Court: Lador not immune, will stand trial in Olmert case

Ruling upholds decision by TA Magistrates’ Court saying Lador not be granted immunity from prosecution simply because he is a public servant.

Former prime minister Ehud Olmert with lawyer in court 311 (photo credit: Marc Israel Sellem)
Former prime minister Ehud Olmert with lawyer in court 311
(photo credit: Marc Israel Sellem)
The Tel Aviv District Court on Wednesday ruled that State Prosecutor Moshe Lador will not be immune from a slander suit filed by former prime minister Ehud Olmert.
The ruling upholds a decision made last October by the Tel Aviv Magistrates’ Court, which ruled that Lador not be granted immunity from prosecution simply because he is a public servant.
Olmert’s lawsuit is based on remarks the state prosecutor made in a February 2011 interview with Haaretz, which is also named as a respondent in the suit.
In the interview, Lador described a $75,000 loan Olmert had allegedly received from American businessman Josef Elmaliach in 1993 as “extraordinarily scandalous,” and claimed that Olmert had yet to return the money.

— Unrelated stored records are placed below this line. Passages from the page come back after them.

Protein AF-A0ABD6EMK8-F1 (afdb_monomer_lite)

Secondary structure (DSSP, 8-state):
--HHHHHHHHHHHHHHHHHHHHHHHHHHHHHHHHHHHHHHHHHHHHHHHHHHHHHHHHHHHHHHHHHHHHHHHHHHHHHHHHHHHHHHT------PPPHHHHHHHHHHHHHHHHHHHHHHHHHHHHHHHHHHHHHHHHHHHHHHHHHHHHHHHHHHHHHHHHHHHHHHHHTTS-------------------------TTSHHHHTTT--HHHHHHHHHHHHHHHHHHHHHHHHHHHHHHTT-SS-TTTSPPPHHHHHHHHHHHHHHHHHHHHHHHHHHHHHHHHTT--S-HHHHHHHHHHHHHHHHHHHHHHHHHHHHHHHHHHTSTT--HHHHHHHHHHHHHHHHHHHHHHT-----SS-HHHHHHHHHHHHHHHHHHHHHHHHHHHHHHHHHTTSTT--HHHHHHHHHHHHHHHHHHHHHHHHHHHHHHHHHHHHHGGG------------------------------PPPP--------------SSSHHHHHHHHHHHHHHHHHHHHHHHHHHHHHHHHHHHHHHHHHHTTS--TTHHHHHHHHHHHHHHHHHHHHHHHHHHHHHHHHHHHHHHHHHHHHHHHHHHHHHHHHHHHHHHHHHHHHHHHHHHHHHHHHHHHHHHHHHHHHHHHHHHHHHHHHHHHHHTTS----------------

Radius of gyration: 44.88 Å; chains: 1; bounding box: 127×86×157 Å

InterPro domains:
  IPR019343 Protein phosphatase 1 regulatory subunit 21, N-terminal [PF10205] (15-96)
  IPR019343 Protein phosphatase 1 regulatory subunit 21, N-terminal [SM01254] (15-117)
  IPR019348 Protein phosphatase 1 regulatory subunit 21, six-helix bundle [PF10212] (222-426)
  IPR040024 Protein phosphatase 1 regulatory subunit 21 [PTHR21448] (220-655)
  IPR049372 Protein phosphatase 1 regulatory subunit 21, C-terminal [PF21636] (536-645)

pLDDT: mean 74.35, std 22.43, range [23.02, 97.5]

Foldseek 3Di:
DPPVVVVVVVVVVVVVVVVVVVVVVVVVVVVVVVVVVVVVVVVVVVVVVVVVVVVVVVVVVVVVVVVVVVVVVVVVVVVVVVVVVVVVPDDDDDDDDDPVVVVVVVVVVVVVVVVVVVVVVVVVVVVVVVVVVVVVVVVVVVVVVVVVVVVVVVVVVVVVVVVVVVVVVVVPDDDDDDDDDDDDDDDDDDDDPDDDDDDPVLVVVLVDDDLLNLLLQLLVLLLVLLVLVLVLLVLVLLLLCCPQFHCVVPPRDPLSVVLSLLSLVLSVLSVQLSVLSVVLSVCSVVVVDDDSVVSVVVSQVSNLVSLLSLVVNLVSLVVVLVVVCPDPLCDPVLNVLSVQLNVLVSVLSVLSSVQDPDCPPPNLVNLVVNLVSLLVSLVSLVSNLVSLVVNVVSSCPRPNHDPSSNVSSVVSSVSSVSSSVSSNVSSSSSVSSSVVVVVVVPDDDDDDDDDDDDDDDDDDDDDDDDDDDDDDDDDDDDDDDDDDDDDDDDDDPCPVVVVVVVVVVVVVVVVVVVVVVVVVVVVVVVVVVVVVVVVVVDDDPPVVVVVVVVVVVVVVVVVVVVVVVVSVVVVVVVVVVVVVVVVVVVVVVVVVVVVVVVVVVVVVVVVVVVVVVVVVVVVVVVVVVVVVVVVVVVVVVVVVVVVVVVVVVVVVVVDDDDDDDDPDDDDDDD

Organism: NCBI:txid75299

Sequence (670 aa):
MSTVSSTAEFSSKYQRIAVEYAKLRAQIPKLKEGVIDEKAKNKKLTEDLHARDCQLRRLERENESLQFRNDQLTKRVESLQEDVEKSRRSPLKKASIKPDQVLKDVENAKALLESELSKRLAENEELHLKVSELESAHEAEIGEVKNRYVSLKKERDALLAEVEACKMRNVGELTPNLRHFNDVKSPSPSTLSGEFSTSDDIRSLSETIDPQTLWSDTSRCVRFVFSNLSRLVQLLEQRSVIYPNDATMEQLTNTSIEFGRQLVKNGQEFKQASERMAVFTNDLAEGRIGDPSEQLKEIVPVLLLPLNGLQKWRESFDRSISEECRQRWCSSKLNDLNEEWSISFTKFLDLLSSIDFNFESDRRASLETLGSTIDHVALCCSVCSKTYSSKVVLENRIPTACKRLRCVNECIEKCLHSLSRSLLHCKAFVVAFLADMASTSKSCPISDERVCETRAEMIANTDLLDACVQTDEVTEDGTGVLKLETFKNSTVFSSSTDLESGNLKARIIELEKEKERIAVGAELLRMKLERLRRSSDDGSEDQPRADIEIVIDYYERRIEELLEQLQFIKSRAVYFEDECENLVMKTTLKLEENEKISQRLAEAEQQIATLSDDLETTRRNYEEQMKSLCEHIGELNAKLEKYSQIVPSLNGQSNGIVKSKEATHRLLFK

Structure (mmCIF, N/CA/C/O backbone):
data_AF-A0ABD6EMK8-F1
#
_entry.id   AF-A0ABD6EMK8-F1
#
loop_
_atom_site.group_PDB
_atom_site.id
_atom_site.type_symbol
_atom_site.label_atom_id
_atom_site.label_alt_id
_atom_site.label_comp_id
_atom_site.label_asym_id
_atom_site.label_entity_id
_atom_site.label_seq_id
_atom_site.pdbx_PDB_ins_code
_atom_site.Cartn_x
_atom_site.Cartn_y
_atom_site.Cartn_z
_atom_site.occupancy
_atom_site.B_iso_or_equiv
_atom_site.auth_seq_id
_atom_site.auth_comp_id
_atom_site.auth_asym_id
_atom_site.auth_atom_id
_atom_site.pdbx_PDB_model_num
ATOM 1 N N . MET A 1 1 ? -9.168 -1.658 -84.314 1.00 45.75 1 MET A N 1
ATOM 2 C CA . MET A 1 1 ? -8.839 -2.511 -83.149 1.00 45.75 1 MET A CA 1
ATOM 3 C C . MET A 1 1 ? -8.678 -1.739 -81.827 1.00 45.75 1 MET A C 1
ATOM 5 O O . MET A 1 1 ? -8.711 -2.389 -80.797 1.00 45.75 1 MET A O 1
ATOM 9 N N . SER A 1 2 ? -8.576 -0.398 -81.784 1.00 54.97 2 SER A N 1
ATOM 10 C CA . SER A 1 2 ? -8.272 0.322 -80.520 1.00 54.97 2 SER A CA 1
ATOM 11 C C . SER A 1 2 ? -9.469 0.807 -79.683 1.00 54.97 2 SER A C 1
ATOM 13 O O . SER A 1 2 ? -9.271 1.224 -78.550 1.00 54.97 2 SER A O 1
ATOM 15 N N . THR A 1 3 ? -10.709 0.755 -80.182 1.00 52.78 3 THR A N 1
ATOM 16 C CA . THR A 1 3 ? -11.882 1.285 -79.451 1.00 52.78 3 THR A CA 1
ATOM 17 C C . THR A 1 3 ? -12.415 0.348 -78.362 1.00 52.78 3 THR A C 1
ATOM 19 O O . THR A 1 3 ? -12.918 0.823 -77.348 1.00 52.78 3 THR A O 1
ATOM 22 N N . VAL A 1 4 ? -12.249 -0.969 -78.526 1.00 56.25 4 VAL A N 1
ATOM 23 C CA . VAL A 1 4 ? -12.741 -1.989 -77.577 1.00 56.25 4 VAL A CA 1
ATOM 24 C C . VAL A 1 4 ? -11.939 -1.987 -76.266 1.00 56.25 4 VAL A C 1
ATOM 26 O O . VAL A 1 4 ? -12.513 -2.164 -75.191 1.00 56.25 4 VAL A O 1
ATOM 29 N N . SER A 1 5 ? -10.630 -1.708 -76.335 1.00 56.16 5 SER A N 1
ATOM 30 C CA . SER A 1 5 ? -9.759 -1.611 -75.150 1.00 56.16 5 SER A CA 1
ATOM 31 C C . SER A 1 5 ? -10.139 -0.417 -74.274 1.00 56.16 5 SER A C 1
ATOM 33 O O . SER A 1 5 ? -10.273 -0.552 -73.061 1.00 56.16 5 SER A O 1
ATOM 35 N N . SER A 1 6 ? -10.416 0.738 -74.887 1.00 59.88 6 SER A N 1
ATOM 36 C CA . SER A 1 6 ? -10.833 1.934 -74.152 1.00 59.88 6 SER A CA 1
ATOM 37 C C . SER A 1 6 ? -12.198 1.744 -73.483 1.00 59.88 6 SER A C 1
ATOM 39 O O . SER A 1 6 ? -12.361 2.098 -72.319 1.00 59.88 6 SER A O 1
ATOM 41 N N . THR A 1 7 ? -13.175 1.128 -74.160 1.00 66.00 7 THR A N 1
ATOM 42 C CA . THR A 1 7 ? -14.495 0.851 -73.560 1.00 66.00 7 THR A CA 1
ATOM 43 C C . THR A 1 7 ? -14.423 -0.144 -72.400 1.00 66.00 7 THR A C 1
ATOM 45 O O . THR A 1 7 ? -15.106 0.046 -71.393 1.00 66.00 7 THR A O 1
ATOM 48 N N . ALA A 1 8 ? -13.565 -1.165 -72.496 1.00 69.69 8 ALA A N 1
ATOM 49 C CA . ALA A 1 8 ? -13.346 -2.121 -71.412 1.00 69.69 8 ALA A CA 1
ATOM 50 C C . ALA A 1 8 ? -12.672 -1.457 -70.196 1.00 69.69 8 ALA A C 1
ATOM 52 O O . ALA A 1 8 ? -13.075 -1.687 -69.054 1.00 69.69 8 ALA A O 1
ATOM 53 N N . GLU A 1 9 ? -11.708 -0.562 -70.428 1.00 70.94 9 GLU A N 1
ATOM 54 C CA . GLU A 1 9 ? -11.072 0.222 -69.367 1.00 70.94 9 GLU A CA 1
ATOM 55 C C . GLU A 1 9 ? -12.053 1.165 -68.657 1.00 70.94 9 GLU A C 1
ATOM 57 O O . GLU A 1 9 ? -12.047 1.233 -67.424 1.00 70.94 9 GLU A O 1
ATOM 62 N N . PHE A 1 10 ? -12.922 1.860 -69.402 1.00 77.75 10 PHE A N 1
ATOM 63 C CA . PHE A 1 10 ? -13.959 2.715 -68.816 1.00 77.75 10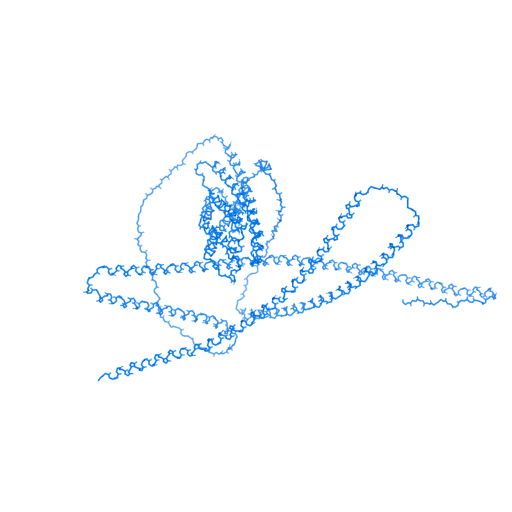 PHE A CA 1
ATOM 64 C C . PHE A 1 10 ? -14.981 1.907 -68.013 1.00 77.75 10 PHE A C 1
ATOM 66 O O . PHE A 1 10 ? -15.327 2.310 -66.902 1.00 77.75 10 PHE A O 1
ATOM 73 N N . SER A 1 11 ? -15.396 0.737 -68.508 1.00 79.19 11 SER A N 1
ATOM 74 C CA . SER A 1 11 ? -16.291 -0.165 -67.775 1.00 79.19 11 SER A CA 1
ATOM 75 C C . SER A 1 11 ? -15.663 -0.654 -66.467 1.00 79.19 11 SER A C 1
ATOM 77 O O . SER A 1 11 ? -16.324 -0.654 -65.432 1.00 79.19 11 SER A O 1
ATOM 79 N N . SER A 1 12 ? -14.374 -1.011 -66.469 1.00 80.25 12 SER A N 1
ATOM 80 C CA . SER A 1 12 ? -13.663 -1.441 -65.253 1.00 80.25 12 SER A CA 1
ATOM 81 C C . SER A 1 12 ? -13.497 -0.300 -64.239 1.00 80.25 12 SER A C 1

In a previous hearing, Judge Eitan Orenstein criticized the State Attorney’s Office’s request to grant Lador immunity.
Orenstein took issue with the fact that the request claims that Lador had not acted maliciously when giving the interview, and said that Deputy Attorney-General Sarit Dana, who made the request, had never actually spoken to Lador about what his “emotional state” had been when he gave the interview.
The judge questioned how the court could determine whether Lador had “malicious intent” when he gave the interview.
“I say, anyone who claims thus must have a basis [for that claim],” the judge remarked, and said that the prosecution should have filed an affidavit to that effect.
However, Lador’s attorneys argued that it should be up to Olmert, and not the prosecution, to prove that Lador acted maliciously.
The former prime minister, who is currently standing trial in the Jerusalem District Court on a string of corruption allegations, all of which he denies, said that Lador’s remarks about an ongoing lawsuit could affect the court and would be heard by those judges hearing Olmert’s case.